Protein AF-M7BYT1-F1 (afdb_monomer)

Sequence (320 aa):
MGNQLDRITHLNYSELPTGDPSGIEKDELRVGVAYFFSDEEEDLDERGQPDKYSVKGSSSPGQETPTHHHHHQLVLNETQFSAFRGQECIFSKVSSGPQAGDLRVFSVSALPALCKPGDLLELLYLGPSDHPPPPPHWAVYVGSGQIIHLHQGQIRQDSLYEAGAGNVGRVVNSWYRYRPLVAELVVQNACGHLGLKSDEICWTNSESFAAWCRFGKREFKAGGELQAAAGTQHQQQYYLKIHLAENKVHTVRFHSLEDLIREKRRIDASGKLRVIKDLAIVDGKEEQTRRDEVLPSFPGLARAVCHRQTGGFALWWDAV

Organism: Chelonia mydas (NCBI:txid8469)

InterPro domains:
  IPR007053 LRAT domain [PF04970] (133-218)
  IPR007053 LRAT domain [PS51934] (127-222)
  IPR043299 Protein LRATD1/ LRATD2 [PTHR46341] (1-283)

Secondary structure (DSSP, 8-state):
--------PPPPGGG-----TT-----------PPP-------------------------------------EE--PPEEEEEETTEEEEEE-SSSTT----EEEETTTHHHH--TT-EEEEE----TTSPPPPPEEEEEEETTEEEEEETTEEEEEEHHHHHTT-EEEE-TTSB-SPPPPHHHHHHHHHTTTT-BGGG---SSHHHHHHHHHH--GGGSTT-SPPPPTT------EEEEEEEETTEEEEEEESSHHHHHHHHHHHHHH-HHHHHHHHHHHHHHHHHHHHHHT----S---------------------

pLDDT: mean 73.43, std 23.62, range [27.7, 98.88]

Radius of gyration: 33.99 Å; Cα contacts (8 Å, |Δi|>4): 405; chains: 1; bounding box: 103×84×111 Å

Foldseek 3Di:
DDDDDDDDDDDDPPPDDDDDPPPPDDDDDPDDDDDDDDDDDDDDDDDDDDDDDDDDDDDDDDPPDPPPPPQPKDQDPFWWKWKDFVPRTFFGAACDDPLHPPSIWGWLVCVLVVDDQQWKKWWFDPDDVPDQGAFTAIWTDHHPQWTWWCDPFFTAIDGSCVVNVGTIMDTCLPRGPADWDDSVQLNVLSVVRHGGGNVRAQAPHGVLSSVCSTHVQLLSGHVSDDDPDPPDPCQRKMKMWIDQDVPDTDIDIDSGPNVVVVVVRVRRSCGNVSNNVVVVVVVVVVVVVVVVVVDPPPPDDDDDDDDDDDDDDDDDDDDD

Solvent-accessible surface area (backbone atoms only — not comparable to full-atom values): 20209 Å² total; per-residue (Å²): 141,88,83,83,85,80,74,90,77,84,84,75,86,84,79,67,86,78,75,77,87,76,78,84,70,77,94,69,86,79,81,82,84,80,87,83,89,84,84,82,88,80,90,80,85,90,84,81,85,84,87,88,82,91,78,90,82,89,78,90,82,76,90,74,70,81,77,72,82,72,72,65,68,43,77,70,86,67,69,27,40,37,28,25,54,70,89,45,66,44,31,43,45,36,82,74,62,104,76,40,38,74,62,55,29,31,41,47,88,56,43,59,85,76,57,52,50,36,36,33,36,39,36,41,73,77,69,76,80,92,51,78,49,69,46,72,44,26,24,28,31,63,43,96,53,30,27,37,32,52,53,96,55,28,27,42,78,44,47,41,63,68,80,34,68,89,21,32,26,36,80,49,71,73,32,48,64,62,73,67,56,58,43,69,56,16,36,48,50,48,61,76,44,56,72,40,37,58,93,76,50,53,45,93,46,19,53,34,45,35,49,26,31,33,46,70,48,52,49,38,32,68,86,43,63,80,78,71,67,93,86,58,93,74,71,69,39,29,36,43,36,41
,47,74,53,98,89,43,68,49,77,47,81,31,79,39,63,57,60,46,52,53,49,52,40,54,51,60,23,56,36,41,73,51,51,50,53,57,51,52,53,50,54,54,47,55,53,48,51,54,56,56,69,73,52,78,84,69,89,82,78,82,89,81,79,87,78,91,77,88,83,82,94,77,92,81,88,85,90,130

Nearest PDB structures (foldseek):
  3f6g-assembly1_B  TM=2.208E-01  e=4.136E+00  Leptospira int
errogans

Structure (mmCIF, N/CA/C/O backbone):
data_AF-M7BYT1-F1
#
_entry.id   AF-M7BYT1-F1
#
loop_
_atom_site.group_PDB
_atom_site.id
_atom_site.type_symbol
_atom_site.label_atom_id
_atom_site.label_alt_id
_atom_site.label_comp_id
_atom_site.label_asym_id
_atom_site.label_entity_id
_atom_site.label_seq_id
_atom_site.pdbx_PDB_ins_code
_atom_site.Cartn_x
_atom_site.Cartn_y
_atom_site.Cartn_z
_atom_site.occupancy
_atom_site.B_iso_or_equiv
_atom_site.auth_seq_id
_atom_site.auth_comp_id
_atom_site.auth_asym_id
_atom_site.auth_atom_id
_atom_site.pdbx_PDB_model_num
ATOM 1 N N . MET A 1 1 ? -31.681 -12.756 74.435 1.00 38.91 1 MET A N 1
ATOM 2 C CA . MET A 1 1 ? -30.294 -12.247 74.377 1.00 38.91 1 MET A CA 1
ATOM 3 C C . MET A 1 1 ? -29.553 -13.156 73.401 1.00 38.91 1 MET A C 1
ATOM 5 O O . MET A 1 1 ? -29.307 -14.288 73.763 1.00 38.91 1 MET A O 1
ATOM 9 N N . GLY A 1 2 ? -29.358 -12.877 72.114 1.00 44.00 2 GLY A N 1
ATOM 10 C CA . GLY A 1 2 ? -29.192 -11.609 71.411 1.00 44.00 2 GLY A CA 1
==
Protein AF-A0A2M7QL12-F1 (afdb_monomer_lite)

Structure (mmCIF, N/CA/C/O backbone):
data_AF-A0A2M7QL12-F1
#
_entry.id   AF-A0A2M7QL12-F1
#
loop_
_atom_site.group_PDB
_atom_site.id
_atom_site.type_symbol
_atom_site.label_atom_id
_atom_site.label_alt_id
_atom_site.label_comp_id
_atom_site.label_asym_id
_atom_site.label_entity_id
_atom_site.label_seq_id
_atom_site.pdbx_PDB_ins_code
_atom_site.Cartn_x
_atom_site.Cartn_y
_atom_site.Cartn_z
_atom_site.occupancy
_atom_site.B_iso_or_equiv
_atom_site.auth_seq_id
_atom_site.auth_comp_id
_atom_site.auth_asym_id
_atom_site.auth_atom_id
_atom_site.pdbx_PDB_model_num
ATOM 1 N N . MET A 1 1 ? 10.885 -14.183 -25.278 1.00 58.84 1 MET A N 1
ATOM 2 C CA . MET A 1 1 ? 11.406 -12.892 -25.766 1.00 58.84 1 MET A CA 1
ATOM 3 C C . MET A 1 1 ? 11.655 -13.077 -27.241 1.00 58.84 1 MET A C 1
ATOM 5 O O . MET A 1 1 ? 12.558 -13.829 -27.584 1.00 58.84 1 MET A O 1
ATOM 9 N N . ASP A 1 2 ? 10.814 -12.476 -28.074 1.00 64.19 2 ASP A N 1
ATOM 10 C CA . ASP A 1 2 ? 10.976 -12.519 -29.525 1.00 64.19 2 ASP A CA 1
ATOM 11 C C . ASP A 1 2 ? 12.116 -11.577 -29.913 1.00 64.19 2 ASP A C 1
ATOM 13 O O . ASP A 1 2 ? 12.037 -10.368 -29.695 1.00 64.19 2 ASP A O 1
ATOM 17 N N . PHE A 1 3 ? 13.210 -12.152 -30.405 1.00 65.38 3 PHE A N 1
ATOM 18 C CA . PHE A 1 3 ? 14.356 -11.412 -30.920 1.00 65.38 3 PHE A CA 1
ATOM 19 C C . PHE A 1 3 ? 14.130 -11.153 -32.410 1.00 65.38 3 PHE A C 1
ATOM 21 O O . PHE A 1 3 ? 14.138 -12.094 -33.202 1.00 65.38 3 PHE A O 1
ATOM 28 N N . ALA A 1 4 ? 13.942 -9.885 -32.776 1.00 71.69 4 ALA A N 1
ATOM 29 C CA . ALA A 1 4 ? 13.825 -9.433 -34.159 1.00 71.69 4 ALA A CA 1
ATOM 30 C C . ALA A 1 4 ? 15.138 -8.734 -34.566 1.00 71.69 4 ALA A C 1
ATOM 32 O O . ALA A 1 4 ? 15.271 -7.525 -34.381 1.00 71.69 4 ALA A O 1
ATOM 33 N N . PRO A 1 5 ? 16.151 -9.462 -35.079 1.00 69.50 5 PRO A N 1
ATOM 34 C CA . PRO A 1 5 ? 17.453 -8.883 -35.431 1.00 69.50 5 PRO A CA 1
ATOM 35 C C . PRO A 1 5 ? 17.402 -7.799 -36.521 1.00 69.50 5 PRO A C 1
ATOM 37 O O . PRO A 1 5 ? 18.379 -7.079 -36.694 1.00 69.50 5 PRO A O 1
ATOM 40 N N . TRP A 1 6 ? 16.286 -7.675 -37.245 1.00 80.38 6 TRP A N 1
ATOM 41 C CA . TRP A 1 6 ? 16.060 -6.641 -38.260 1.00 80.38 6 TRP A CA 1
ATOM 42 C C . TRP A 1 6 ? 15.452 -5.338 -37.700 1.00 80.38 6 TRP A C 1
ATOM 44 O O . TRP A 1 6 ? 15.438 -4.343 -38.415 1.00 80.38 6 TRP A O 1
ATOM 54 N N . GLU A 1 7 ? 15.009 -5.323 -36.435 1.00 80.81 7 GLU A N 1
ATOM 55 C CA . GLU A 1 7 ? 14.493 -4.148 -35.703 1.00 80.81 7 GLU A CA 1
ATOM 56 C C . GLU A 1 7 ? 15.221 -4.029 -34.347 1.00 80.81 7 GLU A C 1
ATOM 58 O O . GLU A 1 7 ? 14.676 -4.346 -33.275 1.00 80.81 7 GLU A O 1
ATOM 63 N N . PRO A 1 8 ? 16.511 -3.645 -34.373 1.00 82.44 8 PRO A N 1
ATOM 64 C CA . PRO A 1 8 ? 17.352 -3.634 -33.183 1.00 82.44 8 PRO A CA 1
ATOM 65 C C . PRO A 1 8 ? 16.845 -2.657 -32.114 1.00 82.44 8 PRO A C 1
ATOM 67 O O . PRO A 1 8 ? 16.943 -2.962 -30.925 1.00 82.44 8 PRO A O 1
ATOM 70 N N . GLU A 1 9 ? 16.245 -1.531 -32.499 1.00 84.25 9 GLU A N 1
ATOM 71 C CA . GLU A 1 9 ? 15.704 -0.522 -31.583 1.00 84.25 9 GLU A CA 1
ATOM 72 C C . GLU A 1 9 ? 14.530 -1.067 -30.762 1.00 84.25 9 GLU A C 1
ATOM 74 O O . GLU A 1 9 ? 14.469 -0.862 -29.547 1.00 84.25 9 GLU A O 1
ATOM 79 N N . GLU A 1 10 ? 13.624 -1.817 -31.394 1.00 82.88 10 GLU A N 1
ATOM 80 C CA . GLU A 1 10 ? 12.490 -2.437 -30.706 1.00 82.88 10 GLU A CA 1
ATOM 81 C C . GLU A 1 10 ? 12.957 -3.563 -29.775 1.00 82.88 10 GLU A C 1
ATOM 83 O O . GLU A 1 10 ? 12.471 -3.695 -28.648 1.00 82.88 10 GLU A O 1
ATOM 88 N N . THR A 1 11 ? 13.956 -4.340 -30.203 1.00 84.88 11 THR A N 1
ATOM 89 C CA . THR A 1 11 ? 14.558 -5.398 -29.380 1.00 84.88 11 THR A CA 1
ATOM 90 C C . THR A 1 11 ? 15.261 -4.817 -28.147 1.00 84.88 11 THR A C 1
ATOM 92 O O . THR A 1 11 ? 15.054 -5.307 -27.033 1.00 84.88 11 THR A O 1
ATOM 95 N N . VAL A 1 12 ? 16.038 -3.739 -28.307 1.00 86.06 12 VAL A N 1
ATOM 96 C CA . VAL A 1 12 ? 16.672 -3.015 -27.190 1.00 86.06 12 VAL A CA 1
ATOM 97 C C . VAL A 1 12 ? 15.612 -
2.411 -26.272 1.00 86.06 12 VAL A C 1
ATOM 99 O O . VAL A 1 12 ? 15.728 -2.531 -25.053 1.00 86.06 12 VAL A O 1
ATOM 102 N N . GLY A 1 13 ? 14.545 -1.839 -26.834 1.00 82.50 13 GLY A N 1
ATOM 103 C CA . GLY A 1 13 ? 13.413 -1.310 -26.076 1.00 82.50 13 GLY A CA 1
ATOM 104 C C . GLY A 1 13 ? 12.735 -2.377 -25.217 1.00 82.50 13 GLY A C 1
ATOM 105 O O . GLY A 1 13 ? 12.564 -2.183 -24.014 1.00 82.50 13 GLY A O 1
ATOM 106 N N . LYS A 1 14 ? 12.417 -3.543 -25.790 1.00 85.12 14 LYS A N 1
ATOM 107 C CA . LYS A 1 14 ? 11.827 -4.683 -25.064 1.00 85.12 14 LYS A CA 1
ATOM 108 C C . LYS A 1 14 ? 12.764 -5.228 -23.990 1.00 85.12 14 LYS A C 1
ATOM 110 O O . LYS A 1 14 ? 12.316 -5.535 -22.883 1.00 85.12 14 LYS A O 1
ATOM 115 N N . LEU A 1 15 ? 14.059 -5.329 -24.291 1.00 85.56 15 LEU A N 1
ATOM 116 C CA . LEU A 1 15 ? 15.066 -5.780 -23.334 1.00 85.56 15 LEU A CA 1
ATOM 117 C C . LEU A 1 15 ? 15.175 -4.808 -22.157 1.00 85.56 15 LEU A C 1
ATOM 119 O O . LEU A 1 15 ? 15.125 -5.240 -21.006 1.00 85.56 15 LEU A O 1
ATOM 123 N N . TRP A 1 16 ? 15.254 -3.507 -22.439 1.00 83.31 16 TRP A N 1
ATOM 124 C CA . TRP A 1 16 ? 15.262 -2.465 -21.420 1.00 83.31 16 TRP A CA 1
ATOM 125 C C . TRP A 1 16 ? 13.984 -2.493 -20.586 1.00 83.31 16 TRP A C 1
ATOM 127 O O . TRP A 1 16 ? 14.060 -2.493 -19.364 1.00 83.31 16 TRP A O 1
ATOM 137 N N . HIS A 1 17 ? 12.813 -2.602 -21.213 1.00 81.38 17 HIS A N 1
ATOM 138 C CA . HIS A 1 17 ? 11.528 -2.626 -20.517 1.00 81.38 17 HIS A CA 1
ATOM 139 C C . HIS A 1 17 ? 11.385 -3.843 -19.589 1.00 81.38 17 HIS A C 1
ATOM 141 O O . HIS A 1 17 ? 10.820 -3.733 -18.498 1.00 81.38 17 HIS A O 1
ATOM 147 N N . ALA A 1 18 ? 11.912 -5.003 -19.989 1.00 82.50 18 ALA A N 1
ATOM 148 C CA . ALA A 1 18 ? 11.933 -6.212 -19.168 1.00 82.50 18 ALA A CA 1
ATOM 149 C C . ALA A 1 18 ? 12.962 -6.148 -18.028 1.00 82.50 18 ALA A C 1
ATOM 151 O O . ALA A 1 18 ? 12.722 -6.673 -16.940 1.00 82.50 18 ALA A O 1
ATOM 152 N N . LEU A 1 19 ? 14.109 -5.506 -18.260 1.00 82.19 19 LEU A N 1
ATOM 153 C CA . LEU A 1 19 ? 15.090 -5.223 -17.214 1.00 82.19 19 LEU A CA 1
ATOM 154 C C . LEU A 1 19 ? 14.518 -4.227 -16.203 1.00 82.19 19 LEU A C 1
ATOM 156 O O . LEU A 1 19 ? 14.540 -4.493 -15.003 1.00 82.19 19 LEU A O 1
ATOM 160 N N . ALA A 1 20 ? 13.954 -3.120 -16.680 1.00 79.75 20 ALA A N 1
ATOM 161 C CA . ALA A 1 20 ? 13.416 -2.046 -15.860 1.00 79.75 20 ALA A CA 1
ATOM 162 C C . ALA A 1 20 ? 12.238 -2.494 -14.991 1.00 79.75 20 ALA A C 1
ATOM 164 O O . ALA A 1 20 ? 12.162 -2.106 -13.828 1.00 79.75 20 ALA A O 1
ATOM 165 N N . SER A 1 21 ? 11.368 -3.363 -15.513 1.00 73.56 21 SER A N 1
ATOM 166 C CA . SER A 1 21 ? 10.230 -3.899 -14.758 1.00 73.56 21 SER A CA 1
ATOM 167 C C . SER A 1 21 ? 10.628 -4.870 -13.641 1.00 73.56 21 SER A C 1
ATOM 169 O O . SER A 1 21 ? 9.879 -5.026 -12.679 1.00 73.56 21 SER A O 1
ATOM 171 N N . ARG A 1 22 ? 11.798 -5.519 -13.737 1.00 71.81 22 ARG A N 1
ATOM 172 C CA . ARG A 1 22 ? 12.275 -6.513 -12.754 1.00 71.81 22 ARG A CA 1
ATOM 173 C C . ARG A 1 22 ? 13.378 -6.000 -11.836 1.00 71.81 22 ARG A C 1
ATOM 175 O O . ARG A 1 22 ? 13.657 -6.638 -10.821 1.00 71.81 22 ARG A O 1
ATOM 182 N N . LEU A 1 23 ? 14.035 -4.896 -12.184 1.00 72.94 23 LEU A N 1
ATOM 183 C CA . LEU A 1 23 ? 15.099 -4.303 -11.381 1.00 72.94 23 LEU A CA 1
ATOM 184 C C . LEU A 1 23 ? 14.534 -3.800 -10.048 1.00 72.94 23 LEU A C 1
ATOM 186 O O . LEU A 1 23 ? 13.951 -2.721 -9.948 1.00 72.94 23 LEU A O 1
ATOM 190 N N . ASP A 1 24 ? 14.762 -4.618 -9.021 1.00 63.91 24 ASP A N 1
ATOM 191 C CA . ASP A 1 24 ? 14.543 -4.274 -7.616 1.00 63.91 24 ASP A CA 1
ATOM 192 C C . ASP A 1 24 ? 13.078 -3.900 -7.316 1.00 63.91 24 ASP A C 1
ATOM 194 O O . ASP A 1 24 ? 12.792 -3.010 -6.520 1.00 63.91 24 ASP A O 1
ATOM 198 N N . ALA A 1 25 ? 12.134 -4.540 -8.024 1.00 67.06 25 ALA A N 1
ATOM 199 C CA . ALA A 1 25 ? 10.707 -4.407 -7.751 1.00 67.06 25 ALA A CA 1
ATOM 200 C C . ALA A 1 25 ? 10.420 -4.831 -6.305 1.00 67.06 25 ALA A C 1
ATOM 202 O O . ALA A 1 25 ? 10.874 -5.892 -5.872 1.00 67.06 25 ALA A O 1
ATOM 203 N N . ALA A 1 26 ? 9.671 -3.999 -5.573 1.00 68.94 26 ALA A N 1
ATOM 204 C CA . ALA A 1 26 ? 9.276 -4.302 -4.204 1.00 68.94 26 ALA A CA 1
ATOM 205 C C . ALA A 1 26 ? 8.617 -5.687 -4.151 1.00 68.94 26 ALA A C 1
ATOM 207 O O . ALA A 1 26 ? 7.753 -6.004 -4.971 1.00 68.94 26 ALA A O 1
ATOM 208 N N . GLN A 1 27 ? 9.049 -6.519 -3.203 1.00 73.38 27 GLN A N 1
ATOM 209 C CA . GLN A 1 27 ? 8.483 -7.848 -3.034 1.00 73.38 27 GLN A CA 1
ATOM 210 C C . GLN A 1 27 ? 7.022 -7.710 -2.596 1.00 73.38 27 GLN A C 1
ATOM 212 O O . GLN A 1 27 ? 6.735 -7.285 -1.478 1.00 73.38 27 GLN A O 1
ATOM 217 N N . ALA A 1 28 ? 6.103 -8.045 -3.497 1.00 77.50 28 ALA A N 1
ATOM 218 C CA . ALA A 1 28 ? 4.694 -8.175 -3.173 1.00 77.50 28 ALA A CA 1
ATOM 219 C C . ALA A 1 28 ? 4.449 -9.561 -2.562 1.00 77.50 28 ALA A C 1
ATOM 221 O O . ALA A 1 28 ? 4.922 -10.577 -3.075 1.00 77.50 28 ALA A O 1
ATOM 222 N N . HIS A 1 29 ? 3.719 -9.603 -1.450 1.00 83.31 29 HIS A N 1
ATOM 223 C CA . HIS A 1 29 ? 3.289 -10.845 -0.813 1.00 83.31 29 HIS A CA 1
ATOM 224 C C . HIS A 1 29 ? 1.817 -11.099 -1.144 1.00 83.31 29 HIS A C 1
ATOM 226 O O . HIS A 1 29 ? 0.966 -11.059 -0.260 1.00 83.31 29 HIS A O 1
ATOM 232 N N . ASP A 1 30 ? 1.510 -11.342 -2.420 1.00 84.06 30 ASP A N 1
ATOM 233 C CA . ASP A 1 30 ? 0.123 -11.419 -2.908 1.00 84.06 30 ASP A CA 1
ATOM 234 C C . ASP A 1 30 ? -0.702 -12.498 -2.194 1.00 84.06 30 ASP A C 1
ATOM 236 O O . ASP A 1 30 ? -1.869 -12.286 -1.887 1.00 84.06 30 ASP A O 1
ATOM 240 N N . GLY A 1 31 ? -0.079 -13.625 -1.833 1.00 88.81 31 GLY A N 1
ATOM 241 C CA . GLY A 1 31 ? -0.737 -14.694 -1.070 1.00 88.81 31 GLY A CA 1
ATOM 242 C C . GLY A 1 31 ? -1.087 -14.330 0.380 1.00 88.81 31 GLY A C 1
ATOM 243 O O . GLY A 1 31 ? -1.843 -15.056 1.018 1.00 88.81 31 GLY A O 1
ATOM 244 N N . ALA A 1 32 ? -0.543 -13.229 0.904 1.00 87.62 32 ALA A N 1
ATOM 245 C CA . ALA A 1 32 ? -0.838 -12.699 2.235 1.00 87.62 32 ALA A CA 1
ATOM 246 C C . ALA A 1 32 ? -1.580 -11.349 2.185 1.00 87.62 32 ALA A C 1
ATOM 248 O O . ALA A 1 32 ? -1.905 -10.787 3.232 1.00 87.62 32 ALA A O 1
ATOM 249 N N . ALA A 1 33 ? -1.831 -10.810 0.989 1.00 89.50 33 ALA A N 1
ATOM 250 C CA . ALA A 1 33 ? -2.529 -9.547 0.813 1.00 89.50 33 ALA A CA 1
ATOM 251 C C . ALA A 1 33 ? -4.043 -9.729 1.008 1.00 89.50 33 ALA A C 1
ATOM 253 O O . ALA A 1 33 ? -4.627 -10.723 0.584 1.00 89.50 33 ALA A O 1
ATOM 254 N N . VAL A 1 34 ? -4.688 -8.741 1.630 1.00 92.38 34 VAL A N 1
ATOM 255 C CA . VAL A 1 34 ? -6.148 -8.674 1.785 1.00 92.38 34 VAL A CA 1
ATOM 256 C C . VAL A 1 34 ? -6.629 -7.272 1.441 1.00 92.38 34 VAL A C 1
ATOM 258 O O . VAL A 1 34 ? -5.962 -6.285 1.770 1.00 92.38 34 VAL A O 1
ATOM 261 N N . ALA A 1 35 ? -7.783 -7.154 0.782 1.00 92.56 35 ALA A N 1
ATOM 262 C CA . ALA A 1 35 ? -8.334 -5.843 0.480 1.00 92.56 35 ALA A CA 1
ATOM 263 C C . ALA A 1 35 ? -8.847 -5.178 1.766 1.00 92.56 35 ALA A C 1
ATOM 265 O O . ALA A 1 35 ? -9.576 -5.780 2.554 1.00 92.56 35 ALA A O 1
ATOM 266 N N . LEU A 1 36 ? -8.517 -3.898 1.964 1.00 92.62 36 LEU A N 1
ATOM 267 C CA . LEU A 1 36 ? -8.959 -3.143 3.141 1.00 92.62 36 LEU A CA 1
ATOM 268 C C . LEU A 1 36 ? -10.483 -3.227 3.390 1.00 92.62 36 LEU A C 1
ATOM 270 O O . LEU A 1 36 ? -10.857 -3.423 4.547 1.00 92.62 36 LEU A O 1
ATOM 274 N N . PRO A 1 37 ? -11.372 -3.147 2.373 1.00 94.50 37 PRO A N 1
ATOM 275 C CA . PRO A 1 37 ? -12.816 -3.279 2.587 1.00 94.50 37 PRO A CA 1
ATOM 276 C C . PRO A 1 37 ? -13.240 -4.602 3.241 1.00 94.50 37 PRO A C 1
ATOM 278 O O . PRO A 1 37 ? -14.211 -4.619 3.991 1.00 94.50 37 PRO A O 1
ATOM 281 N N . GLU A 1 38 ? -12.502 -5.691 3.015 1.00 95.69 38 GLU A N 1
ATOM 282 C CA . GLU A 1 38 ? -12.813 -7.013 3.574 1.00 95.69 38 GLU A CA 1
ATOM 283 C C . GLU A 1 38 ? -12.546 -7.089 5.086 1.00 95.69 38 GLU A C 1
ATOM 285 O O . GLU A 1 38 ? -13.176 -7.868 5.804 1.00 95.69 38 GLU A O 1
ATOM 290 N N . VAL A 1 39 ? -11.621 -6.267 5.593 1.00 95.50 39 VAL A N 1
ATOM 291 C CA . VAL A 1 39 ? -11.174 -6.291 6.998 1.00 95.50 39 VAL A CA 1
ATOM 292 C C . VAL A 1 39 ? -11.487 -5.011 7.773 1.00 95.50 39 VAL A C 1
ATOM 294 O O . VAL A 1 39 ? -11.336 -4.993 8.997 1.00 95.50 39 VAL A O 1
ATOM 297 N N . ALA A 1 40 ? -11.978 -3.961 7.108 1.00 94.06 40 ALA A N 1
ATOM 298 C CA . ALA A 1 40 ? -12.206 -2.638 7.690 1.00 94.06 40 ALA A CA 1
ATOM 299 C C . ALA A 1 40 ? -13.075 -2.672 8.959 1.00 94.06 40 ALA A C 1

◆ **What is being asked**
Within the material above, transcribe exactly the lines that run from the line holding "ATOM 204 C CA" through the line holding "ATOM 210 C C".

◆ **Written response**
ATOM 204 C CA . ALA A 1 26 ? 9.276 -4.302 -4.204 1.00 68.94 26 ALA A CA 1
ATOM 205 C C . ALA A 1 26 ? 8.617 -5.687 -4.151 1.00 68.94 26 ALA A C 1
ATOM 207 O O . ALA A 1 26 ? 7.753 -6.004 -4.971 1.00 68.94 26 ALA A O 1
ATOM 208 N N . GLN A 1 27 ? 9.049 -6.519 -3.203 1.00 73.38 27 GLN A N 1
ATOM 209 C CA . GLN A 1 27 ? 8.483 -7.848 -3.034 1.00 73.38 27 GLN A CA 1
ATOM 210 C C . GLN A 1 27 ? 7.022 -7.710 -2.596 1.00 73.38 27 GLN A C 1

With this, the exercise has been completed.